BEGIN
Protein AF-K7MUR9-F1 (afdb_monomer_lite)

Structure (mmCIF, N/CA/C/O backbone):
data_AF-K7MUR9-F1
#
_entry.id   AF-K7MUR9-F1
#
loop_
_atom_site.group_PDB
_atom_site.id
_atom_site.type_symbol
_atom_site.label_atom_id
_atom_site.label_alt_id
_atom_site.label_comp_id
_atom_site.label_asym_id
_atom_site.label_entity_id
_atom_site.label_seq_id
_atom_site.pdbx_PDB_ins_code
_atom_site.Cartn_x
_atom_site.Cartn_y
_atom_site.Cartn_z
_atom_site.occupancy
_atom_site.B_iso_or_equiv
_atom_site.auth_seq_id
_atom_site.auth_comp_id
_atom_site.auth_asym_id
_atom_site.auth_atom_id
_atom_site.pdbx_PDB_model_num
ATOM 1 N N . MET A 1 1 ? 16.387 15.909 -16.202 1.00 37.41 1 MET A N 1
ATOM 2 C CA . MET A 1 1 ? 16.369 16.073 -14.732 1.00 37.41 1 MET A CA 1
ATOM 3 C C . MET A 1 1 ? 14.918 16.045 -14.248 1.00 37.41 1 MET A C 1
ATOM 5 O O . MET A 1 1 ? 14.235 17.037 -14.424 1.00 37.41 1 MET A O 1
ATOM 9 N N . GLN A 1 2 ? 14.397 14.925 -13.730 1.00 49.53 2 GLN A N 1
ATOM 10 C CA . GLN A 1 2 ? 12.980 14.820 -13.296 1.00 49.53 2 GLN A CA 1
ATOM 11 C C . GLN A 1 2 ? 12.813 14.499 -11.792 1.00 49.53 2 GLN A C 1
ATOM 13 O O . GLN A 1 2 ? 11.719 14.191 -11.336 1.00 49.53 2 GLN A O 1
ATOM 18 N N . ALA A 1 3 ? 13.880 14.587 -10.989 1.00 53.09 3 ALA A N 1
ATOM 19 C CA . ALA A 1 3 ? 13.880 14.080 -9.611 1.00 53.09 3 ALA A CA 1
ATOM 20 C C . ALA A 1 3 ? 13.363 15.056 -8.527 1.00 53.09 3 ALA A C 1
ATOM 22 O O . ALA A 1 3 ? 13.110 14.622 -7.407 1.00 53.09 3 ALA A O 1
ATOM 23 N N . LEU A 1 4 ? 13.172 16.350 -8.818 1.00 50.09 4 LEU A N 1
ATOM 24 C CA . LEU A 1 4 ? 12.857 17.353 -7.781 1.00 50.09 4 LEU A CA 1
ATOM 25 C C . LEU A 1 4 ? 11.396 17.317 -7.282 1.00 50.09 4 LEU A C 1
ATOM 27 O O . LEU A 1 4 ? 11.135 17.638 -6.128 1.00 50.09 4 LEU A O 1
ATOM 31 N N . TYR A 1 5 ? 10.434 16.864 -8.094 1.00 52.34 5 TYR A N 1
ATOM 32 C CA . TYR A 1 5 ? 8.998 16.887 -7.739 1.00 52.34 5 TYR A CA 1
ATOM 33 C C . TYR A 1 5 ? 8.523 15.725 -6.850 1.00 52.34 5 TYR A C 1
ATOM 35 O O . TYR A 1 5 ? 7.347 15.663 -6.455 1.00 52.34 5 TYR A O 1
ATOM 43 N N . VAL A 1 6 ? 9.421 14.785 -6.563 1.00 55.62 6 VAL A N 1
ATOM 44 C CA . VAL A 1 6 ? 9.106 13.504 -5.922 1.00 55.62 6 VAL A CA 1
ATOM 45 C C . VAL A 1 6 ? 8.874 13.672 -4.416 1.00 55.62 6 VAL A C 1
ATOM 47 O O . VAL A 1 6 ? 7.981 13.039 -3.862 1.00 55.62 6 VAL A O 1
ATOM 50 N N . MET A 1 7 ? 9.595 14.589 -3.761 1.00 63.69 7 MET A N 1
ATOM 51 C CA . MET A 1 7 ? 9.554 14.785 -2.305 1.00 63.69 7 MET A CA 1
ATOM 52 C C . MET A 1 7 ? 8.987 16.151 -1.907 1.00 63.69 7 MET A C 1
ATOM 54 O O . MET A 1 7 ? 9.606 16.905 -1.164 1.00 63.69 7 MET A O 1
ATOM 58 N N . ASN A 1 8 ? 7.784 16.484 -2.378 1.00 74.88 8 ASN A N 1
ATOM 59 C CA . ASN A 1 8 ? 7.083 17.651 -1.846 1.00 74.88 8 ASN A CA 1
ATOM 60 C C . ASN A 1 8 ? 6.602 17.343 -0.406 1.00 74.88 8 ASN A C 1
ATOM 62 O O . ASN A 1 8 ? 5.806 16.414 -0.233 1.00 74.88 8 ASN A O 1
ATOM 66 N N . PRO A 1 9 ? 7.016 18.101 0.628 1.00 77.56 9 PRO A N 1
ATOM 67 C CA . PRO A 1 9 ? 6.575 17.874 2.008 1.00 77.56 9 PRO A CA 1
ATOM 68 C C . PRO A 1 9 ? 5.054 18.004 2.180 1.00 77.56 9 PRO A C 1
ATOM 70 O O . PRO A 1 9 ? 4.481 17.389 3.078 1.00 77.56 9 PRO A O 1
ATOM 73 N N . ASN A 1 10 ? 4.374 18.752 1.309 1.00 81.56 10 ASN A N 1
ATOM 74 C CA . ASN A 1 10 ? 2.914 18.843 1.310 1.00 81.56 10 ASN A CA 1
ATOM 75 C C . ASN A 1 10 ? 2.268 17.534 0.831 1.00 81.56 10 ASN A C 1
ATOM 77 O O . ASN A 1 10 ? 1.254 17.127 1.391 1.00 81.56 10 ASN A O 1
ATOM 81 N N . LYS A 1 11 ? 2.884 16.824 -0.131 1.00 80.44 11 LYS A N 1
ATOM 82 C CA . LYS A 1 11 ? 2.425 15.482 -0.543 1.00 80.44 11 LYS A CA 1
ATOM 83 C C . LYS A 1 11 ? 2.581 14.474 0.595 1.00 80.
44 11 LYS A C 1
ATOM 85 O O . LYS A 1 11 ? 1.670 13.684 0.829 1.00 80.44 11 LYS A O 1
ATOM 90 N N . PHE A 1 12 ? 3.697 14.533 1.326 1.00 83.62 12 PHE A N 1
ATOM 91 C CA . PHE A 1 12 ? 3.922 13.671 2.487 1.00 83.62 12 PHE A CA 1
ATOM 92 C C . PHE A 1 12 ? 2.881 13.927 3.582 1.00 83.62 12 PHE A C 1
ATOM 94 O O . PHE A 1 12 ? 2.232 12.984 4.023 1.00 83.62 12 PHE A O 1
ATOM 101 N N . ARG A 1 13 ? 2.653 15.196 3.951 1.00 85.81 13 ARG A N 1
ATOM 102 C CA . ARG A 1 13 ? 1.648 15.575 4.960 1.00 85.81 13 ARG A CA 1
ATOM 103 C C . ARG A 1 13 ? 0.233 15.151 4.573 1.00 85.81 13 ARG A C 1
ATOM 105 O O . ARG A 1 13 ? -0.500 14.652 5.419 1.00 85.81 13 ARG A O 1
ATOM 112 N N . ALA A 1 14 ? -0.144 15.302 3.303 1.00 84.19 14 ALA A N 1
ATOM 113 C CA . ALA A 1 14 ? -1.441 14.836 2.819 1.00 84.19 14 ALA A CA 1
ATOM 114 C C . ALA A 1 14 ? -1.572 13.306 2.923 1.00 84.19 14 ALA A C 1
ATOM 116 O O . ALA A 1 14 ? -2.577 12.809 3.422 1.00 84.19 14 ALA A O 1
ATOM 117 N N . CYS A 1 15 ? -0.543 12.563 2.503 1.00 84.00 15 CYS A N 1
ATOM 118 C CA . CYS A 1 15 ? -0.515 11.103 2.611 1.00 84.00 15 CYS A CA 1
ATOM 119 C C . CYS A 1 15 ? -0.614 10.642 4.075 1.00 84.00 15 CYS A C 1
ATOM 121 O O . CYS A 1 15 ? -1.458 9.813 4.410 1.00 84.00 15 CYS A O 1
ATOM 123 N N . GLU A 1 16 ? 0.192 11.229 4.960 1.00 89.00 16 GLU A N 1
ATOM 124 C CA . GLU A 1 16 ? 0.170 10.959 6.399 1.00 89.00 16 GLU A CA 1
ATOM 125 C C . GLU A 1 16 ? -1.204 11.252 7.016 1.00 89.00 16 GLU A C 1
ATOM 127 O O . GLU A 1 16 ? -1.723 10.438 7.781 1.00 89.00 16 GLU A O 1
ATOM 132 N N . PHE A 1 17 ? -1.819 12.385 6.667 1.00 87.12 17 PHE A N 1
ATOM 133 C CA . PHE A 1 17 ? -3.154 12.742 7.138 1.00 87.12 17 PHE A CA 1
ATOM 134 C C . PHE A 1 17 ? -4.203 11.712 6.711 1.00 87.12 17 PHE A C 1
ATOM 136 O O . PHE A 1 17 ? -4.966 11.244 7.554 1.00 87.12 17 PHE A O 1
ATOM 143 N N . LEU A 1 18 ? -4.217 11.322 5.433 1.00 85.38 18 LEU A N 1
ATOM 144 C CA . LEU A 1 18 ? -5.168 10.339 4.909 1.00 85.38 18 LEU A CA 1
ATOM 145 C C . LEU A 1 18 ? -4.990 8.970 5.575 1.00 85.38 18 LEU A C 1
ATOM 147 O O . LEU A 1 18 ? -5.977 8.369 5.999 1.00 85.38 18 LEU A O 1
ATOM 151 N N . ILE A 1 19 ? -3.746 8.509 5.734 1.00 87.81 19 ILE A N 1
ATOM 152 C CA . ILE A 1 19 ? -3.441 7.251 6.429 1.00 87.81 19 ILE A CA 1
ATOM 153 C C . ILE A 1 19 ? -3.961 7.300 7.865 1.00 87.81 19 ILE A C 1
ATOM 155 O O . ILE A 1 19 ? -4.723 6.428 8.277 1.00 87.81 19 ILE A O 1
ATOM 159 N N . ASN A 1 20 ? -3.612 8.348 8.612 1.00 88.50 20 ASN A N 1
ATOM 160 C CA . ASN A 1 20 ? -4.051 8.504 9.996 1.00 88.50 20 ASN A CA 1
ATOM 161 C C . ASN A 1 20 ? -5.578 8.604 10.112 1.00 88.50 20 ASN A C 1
END
BEGIN
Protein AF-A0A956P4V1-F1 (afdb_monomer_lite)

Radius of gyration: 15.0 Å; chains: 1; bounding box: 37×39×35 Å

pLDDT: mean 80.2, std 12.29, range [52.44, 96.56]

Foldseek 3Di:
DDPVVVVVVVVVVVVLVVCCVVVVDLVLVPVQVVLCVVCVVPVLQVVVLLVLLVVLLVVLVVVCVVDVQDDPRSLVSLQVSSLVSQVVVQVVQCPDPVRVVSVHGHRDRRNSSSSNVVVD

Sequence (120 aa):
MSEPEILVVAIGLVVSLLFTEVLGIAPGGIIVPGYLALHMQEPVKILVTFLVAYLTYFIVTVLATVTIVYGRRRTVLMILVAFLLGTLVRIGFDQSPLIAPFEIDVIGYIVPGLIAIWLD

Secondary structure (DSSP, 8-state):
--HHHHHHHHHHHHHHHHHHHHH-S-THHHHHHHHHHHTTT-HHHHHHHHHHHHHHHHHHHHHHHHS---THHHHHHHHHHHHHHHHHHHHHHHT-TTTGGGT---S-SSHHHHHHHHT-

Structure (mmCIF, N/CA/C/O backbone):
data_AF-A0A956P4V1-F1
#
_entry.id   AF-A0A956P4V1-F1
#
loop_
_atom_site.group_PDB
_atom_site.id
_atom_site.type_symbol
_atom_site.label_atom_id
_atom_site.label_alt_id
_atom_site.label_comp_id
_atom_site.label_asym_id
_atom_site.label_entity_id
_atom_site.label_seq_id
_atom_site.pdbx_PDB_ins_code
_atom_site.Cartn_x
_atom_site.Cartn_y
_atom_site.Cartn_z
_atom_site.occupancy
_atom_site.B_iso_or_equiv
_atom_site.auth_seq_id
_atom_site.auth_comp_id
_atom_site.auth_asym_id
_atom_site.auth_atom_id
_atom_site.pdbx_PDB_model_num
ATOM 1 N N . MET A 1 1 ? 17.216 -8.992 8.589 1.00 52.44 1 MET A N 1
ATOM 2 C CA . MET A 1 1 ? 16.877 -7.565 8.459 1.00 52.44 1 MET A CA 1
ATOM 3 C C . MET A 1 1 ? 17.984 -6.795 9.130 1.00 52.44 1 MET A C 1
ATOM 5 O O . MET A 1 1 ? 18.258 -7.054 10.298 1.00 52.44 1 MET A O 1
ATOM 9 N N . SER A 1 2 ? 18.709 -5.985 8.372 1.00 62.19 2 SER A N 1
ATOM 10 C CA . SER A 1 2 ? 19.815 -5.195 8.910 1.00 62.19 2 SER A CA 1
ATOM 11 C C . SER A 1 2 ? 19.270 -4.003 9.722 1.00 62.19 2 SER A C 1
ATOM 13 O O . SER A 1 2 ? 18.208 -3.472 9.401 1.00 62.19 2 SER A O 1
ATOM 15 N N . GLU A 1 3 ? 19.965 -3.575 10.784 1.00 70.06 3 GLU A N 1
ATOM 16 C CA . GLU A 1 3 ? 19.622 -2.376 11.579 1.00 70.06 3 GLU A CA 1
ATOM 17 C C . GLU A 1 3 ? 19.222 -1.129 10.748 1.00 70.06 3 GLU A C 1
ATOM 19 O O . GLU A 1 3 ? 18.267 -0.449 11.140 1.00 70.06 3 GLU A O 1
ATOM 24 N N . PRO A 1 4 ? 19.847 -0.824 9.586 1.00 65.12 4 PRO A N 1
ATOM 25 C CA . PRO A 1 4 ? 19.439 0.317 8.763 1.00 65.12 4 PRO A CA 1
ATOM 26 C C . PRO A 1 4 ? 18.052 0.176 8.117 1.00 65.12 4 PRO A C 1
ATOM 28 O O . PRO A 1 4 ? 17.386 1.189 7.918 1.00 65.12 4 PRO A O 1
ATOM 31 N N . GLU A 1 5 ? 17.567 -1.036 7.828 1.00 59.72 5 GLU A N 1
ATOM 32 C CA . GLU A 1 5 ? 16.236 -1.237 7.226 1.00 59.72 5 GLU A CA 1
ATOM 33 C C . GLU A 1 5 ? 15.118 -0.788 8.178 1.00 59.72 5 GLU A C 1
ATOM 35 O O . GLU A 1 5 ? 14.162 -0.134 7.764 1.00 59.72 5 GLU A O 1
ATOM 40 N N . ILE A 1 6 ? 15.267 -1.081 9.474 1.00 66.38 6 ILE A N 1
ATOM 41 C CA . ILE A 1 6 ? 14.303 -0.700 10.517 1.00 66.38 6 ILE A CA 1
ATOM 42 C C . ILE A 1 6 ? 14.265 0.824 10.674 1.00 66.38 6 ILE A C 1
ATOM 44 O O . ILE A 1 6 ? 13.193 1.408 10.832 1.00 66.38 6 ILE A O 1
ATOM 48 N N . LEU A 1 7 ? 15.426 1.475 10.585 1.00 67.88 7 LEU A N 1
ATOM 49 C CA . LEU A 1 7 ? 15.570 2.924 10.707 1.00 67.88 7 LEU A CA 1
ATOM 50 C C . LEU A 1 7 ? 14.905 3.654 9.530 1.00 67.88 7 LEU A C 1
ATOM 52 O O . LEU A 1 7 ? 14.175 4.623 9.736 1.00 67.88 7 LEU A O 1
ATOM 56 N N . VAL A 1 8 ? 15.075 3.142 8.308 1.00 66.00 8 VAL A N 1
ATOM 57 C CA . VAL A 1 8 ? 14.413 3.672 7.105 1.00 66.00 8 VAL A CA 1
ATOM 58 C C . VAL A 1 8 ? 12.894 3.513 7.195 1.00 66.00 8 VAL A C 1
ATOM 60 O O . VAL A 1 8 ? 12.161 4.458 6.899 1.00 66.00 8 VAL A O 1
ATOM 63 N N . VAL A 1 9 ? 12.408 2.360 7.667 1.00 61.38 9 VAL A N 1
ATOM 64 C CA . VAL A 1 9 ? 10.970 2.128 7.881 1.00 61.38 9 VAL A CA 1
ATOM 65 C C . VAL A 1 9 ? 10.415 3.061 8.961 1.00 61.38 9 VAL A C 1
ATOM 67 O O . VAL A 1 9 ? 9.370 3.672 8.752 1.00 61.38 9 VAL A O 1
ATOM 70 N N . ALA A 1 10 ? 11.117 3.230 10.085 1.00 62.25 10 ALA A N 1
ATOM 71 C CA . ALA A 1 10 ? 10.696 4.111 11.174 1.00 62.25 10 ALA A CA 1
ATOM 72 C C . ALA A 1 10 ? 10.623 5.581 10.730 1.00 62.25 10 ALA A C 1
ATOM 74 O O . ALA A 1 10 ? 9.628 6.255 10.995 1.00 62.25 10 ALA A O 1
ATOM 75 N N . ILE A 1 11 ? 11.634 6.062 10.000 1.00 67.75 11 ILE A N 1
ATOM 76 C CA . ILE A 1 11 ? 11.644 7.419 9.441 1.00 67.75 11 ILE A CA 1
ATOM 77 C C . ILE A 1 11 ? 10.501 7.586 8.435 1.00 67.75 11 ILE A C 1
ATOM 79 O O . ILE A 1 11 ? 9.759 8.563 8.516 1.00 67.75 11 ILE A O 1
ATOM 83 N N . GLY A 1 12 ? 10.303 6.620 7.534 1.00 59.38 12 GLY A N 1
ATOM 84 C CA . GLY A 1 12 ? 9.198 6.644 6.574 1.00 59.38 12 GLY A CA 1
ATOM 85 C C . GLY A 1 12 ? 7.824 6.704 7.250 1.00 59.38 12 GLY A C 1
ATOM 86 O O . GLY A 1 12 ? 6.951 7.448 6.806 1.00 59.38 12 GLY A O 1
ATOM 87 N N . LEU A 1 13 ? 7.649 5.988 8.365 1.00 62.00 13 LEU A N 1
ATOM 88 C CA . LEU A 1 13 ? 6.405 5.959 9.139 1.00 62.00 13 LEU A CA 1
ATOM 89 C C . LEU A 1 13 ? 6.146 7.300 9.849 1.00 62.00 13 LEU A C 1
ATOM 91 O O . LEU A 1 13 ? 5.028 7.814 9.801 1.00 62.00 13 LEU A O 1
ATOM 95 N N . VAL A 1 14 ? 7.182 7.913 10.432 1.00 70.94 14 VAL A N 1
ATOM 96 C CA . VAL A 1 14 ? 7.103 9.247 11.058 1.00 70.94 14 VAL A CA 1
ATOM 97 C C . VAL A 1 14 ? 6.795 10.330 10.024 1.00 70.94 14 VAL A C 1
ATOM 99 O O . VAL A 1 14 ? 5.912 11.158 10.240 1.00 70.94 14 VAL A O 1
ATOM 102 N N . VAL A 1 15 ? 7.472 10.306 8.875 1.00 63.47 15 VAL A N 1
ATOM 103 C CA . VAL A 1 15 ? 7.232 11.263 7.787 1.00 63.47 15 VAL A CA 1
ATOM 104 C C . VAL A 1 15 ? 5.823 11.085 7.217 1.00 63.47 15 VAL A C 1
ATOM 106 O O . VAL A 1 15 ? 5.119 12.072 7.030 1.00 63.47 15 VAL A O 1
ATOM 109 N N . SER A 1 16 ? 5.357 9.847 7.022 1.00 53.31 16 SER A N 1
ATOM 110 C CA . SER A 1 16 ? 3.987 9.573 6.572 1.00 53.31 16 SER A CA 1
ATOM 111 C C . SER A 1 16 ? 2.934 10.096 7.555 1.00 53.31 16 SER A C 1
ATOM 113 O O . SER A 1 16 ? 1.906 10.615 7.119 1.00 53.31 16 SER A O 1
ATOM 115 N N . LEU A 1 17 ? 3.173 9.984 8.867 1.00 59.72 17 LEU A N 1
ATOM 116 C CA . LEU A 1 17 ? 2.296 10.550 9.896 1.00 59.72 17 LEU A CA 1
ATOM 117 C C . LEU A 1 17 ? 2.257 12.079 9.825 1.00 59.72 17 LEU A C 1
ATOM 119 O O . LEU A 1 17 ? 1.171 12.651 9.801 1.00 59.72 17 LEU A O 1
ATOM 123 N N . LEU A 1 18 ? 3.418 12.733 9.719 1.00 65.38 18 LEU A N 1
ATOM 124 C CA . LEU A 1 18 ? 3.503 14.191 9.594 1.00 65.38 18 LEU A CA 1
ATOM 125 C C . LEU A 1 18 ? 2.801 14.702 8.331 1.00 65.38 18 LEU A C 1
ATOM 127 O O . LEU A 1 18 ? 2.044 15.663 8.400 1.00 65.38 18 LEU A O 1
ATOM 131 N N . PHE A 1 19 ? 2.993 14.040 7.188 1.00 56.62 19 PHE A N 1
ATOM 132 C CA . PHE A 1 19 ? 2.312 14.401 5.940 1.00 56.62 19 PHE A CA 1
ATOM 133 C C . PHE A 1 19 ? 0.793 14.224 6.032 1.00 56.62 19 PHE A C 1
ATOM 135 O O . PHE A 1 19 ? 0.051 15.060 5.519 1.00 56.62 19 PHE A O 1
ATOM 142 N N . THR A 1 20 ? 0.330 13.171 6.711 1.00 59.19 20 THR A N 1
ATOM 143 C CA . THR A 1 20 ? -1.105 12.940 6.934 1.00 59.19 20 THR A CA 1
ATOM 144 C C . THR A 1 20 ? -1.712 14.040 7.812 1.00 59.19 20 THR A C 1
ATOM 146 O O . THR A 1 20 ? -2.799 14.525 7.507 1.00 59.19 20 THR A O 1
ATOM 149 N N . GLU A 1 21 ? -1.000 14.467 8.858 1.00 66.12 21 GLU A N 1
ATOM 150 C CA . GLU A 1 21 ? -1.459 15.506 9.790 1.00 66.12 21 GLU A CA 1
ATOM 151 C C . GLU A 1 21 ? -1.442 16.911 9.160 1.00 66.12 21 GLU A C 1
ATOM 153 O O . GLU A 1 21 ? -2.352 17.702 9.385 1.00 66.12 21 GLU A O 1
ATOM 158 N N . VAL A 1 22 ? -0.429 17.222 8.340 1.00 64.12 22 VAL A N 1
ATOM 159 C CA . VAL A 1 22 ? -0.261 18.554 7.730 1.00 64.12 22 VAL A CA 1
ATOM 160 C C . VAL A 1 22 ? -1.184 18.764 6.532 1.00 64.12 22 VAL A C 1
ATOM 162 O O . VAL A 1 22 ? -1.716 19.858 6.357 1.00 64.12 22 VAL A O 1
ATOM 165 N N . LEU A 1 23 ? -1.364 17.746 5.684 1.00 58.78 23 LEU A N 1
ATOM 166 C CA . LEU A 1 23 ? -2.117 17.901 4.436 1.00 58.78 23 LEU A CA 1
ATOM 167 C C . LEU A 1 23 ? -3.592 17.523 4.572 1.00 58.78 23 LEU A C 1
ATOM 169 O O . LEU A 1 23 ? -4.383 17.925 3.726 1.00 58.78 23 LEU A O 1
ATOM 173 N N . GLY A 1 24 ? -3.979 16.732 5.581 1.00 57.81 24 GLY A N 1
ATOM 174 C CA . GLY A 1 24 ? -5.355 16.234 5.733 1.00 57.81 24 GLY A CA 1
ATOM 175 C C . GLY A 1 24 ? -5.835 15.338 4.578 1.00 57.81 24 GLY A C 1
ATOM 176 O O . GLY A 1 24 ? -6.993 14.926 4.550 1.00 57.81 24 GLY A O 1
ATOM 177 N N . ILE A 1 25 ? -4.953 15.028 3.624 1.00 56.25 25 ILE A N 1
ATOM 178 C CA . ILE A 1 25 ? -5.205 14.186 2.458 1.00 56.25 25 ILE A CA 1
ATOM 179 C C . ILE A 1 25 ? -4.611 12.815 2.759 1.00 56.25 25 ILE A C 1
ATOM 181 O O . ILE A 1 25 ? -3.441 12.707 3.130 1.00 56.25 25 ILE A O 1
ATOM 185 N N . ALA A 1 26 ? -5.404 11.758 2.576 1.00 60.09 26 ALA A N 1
END
**Work item**
Return only the stretch of the material above from the line holding "ATOM 159 C CA" through the line holding "ATOM 173 N N", copied exactly.

**Result of the task**
ATOM 159 C CA . VAL A 1 22 ? -0.261 18.554 7.730 1.00 64.12 22 VAL A CA 1
ATOM 160 C C . VAL A 1 22 ? -1.184 18.764 6.532 1.00 64.12 22 VAL A C 1
ATOM 162 O O . VAL A 1 22 ? -1.716 19.858 6.357 1.00 64.12 22 VAL A O 1
ATOM 165 N N . LEU A 1 23 ? -1.364 17.746 5.684 1.00 58.78 23 LEU A N 1
ATOM 166 C CA . LEU A 1 23 ? -2.117 17.901 4.436 1.00 58.78 23 LEU A CA 1
ATOM 167 C C . LEU A 1 23 ? -3.592 17.523 4.572 1.00 58.78 23 LEU A C 1
ATOM 169 O O . LEU A 1 23 ? -4.383 17.925 3.726 1.00 58.78 23 LEU A O 1
ATOM 173 N N . GLY A 1 24 ? -3.979 16.732 5.581 1.00 57.81 24 GLY A N 1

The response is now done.